Data entries
※

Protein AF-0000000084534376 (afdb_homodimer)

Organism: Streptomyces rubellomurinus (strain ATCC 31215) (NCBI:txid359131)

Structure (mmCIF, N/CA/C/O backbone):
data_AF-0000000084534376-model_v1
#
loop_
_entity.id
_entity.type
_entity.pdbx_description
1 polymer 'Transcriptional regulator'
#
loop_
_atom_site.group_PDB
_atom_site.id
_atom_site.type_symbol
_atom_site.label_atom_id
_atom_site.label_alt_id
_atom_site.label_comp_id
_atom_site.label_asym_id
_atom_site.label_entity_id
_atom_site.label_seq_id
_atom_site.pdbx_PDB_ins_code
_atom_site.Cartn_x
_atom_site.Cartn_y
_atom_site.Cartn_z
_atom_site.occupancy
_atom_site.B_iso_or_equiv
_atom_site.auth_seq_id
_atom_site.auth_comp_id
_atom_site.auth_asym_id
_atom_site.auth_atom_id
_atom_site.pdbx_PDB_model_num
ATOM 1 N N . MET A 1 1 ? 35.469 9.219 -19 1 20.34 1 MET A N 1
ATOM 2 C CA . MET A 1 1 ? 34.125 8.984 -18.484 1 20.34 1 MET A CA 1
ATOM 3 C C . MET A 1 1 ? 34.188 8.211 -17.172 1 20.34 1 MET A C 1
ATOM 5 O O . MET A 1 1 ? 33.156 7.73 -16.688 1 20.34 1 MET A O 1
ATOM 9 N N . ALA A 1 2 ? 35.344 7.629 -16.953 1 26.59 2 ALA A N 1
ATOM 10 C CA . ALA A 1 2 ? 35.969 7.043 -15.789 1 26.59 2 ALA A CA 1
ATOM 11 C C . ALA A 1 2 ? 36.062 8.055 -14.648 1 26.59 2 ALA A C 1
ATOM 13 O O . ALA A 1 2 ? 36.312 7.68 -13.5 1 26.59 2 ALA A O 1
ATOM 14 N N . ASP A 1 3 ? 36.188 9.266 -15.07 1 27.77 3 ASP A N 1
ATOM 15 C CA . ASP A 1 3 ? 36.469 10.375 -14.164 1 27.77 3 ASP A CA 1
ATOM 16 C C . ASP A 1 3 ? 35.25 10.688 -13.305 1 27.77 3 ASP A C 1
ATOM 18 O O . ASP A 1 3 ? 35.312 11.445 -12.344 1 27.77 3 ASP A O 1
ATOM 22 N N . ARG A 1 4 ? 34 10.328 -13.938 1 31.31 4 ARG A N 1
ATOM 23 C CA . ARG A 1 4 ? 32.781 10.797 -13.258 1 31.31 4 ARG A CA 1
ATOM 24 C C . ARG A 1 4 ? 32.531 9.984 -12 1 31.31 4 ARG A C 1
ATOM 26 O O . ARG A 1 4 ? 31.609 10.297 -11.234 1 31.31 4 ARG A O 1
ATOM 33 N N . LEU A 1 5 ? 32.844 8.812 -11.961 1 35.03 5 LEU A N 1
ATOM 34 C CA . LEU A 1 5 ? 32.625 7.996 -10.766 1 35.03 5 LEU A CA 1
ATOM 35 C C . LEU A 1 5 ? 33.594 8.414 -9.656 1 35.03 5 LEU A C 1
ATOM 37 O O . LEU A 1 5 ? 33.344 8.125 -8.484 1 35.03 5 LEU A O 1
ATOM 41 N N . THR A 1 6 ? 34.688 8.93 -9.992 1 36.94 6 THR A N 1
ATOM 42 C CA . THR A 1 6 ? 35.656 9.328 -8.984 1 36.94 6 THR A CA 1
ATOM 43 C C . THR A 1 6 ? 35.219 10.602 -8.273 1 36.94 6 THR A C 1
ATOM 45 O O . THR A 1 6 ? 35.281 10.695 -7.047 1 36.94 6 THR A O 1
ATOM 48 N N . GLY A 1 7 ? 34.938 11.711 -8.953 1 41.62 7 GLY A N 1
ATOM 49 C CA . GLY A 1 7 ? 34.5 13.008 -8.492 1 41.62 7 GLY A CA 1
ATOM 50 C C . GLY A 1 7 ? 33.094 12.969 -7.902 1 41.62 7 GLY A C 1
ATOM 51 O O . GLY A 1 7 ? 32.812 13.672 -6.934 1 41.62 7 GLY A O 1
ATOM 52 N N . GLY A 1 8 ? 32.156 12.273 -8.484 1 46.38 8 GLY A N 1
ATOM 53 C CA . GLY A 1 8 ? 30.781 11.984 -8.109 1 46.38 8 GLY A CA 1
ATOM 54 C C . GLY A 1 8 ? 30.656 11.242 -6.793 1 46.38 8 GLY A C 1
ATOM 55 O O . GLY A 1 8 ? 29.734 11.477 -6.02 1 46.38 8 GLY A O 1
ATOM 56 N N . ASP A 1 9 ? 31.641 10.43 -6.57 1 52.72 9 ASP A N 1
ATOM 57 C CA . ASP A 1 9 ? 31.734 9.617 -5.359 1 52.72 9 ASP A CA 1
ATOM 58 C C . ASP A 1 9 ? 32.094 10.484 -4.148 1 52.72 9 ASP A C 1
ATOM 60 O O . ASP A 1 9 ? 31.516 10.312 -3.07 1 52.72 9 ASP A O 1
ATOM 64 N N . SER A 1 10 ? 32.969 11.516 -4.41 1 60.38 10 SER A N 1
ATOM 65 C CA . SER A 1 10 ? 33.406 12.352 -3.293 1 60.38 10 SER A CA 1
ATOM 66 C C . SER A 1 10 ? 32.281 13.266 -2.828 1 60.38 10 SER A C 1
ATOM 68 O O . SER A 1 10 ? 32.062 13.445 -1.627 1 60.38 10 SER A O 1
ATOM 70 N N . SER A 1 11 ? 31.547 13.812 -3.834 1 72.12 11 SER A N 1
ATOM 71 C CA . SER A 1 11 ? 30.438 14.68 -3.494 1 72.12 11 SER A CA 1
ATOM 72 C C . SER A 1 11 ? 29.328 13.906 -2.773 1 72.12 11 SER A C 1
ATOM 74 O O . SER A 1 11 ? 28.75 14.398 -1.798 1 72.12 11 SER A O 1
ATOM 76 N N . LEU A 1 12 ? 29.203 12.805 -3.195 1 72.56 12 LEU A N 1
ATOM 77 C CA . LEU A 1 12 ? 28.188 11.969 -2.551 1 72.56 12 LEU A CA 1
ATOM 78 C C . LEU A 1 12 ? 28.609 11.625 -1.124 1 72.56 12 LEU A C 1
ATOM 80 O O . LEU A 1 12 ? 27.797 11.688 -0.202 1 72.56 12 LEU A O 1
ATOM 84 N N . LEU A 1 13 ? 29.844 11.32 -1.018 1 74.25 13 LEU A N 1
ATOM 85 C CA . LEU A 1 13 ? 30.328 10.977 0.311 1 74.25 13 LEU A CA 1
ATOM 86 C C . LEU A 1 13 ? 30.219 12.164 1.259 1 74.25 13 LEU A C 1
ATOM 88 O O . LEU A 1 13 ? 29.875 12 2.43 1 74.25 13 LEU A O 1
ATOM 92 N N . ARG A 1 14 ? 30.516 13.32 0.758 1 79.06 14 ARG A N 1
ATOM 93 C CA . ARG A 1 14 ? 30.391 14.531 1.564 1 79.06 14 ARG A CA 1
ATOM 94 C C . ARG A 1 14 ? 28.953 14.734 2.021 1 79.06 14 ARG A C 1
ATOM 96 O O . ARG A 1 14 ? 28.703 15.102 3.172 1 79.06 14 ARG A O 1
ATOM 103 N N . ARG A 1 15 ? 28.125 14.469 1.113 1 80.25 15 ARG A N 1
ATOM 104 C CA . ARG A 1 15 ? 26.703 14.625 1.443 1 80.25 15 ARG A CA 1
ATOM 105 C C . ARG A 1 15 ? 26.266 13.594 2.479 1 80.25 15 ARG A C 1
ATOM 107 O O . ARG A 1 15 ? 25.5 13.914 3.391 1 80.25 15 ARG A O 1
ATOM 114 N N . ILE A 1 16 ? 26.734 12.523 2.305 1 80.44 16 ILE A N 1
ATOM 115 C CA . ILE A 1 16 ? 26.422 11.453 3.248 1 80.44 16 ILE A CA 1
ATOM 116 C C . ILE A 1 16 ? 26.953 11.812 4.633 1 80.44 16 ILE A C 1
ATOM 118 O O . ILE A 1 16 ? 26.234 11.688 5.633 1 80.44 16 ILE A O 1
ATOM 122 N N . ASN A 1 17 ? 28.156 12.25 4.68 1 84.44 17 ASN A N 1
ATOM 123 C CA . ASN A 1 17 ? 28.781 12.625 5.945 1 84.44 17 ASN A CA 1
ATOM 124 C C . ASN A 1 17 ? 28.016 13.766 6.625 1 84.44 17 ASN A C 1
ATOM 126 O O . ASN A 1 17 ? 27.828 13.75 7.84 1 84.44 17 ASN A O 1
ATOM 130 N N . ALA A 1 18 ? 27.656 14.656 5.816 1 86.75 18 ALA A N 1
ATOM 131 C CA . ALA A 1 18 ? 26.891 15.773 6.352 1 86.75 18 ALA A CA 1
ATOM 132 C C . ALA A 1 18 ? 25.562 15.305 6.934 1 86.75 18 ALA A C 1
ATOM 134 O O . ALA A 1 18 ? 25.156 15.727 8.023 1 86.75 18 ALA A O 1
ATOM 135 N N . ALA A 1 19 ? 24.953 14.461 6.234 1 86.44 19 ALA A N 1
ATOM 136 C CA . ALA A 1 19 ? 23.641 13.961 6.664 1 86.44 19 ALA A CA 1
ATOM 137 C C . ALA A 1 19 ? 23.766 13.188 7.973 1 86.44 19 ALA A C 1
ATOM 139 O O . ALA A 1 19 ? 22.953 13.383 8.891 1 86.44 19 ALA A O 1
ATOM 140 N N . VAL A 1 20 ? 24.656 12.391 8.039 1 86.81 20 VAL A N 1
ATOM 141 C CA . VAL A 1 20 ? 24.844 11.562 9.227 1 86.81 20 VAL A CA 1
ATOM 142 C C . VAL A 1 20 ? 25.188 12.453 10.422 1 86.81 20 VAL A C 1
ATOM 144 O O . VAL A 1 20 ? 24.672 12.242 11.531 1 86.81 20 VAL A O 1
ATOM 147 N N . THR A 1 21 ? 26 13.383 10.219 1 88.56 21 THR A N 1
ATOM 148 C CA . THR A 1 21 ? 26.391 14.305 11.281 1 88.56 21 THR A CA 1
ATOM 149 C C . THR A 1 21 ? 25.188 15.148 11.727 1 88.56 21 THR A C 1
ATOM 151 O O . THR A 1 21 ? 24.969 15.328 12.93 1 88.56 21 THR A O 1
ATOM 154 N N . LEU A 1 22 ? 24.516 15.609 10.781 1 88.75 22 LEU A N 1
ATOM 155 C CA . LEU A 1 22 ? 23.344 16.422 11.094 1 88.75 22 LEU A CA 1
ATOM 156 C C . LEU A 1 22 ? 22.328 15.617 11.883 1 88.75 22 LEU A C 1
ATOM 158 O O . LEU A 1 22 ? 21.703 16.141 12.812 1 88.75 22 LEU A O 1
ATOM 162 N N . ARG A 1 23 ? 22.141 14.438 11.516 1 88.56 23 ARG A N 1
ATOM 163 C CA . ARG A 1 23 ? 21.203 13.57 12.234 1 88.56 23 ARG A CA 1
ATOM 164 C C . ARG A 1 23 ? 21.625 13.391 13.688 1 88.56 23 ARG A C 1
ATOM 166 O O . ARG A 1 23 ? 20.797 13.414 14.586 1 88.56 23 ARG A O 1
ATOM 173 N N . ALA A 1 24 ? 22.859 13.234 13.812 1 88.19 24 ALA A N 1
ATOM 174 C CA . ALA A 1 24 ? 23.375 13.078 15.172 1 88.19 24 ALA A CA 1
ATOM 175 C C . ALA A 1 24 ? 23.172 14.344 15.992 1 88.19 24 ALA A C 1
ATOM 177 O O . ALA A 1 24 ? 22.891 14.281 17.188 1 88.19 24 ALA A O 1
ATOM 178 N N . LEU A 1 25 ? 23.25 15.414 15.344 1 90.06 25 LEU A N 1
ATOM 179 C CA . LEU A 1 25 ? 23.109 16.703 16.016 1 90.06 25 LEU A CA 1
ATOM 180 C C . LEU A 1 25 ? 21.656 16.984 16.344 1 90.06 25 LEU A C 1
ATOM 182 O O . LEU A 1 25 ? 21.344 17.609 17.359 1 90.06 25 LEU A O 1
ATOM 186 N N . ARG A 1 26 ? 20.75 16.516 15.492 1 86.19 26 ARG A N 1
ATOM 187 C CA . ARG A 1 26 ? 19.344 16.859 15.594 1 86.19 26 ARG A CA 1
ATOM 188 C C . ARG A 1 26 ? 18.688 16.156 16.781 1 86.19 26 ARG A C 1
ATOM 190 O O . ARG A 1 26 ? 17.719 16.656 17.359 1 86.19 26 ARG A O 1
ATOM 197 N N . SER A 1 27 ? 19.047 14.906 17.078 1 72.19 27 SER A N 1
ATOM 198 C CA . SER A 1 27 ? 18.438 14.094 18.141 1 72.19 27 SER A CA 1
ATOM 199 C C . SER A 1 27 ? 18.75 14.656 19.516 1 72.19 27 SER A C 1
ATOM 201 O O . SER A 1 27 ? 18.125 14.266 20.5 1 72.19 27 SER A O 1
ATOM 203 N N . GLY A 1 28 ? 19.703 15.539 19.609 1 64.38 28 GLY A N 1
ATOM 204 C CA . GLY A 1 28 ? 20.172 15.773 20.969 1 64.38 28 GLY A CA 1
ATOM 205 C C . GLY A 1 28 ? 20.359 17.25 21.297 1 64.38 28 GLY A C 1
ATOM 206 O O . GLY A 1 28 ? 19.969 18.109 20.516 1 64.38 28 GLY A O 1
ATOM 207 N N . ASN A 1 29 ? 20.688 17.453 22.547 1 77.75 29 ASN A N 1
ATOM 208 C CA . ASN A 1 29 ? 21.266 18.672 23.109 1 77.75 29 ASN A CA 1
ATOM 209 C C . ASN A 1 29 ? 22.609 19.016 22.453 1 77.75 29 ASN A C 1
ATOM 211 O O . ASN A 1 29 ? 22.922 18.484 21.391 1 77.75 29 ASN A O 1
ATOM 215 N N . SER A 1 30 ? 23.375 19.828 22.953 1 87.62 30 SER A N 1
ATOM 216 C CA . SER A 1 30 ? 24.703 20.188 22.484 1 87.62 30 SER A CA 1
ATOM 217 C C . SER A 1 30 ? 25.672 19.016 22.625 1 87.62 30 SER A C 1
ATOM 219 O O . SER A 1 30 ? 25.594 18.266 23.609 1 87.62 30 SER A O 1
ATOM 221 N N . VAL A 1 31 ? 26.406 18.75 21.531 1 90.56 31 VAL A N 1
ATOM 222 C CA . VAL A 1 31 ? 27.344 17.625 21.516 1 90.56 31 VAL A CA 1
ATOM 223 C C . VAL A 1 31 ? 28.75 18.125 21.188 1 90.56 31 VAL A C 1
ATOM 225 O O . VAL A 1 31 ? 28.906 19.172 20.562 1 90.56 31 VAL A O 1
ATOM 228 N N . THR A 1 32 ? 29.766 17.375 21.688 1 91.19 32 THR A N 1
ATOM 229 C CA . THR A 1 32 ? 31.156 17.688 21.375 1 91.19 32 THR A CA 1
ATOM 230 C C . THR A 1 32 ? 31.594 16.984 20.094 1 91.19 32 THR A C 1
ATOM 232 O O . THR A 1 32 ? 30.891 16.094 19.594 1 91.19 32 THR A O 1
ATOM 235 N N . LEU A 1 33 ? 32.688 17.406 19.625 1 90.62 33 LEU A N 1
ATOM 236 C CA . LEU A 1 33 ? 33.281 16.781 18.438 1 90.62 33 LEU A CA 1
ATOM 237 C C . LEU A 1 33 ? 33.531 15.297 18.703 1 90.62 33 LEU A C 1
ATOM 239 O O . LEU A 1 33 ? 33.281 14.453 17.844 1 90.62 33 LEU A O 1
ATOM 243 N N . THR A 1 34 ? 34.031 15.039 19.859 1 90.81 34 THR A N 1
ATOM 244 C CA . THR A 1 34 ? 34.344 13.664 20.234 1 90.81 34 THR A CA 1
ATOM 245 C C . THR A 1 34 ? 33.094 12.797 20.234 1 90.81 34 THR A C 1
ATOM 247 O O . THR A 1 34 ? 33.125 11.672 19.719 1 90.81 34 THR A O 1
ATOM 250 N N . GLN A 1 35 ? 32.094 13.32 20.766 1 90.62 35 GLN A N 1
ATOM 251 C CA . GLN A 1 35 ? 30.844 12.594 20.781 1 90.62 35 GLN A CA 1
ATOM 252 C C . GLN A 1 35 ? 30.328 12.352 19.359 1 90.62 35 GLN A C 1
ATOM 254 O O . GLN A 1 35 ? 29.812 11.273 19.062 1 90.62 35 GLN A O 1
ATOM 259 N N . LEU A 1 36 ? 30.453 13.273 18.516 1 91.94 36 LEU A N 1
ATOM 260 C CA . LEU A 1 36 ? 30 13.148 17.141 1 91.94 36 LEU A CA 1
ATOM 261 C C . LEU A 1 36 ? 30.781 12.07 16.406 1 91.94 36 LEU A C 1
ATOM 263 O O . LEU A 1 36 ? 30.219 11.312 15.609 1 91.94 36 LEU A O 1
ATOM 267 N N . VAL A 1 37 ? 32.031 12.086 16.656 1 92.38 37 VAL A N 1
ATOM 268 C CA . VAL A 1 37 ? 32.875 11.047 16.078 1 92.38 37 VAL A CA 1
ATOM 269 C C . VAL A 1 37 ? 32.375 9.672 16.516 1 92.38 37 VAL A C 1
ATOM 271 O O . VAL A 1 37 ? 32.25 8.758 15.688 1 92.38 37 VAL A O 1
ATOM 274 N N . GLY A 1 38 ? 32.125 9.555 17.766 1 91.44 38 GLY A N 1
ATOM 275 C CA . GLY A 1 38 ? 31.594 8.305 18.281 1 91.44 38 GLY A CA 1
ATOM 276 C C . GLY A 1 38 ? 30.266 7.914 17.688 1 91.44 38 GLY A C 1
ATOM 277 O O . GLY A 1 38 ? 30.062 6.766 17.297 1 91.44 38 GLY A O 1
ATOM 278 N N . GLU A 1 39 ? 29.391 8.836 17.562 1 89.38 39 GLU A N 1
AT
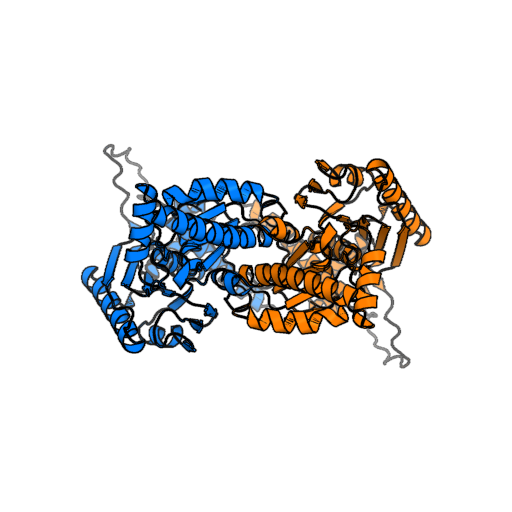OM 279 C CA . GLU A 1 39 ? 28.016 8.562 17.125 1 89.38 39 GLU A CA 1
ATOM 280 C C . GLU A 1 39 ? 27.969 8.297 15.625 1 89.38 39 GLU A C 1
ATOM 282 O O . GLU A 1 39 ? 27.141 7.496 15.156 1 89.38 39 GLU A O 1
ATOM 287 N N . THR A 1 40 ? 28.797 8.914 14.898 1 89.44 40 THR A N 1
ATOM 288 C CA . THR A 1 40 ? 28.703 8.82 13.445 1 89.44 40 THR A CA 1
ATOM 289 C C . THR A 1 40 ? 29.641 7.742 12.914 1 89.44 40 THR A C 1
ATOM 291 O O . THR A 1 40 ? 29.453 7.242 11.805 1 89.44 40 THR A O 1
ATOM 294 N N . GLY A 1 41 ? 30.75 7.527 13.68 1 90.12 41 GLY A N 1
ATOM 295 C CA . GLY A 1 41 ? 31.781 6.613 13.219 1 90.12 41 GLY A CA 1
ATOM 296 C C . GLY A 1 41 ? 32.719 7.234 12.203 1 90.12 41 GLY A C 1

※

**Work task:**
Take the line above containing "ATOM 132 C C", the line containing "ATOM 139 O O", and all lines in between, and copy them exactly without anything else.

**Response to this exercise:**
ATOM 132 C C . ALA A 1 18 ? 25.562 15.305 6.934 1 86.75 18 ALA A C 1
ATOM 134 O O . ALA A 1 18 ? 25.156 15.727 8.023 1 86.75 18 ALA A O 1
ATOM 135 N N . ALA A 1 19 ? 24.953 14.461 6.234 1 86.44 19 ALA A N 1
ATOM 136 C CA . ALA A 1 19 ? 23.641 13.961 6.664 1 86.44 19 ALA A CA 1
ATOM 137 C C . ALA A 1 19 ? 23.766 13.188 7.973 1 86.44 19 ALA A C 1
ATOM 139 O O . ALA A 1 19 ? 22.953 13.383 8.891 1 86.44 19 ALA A O 1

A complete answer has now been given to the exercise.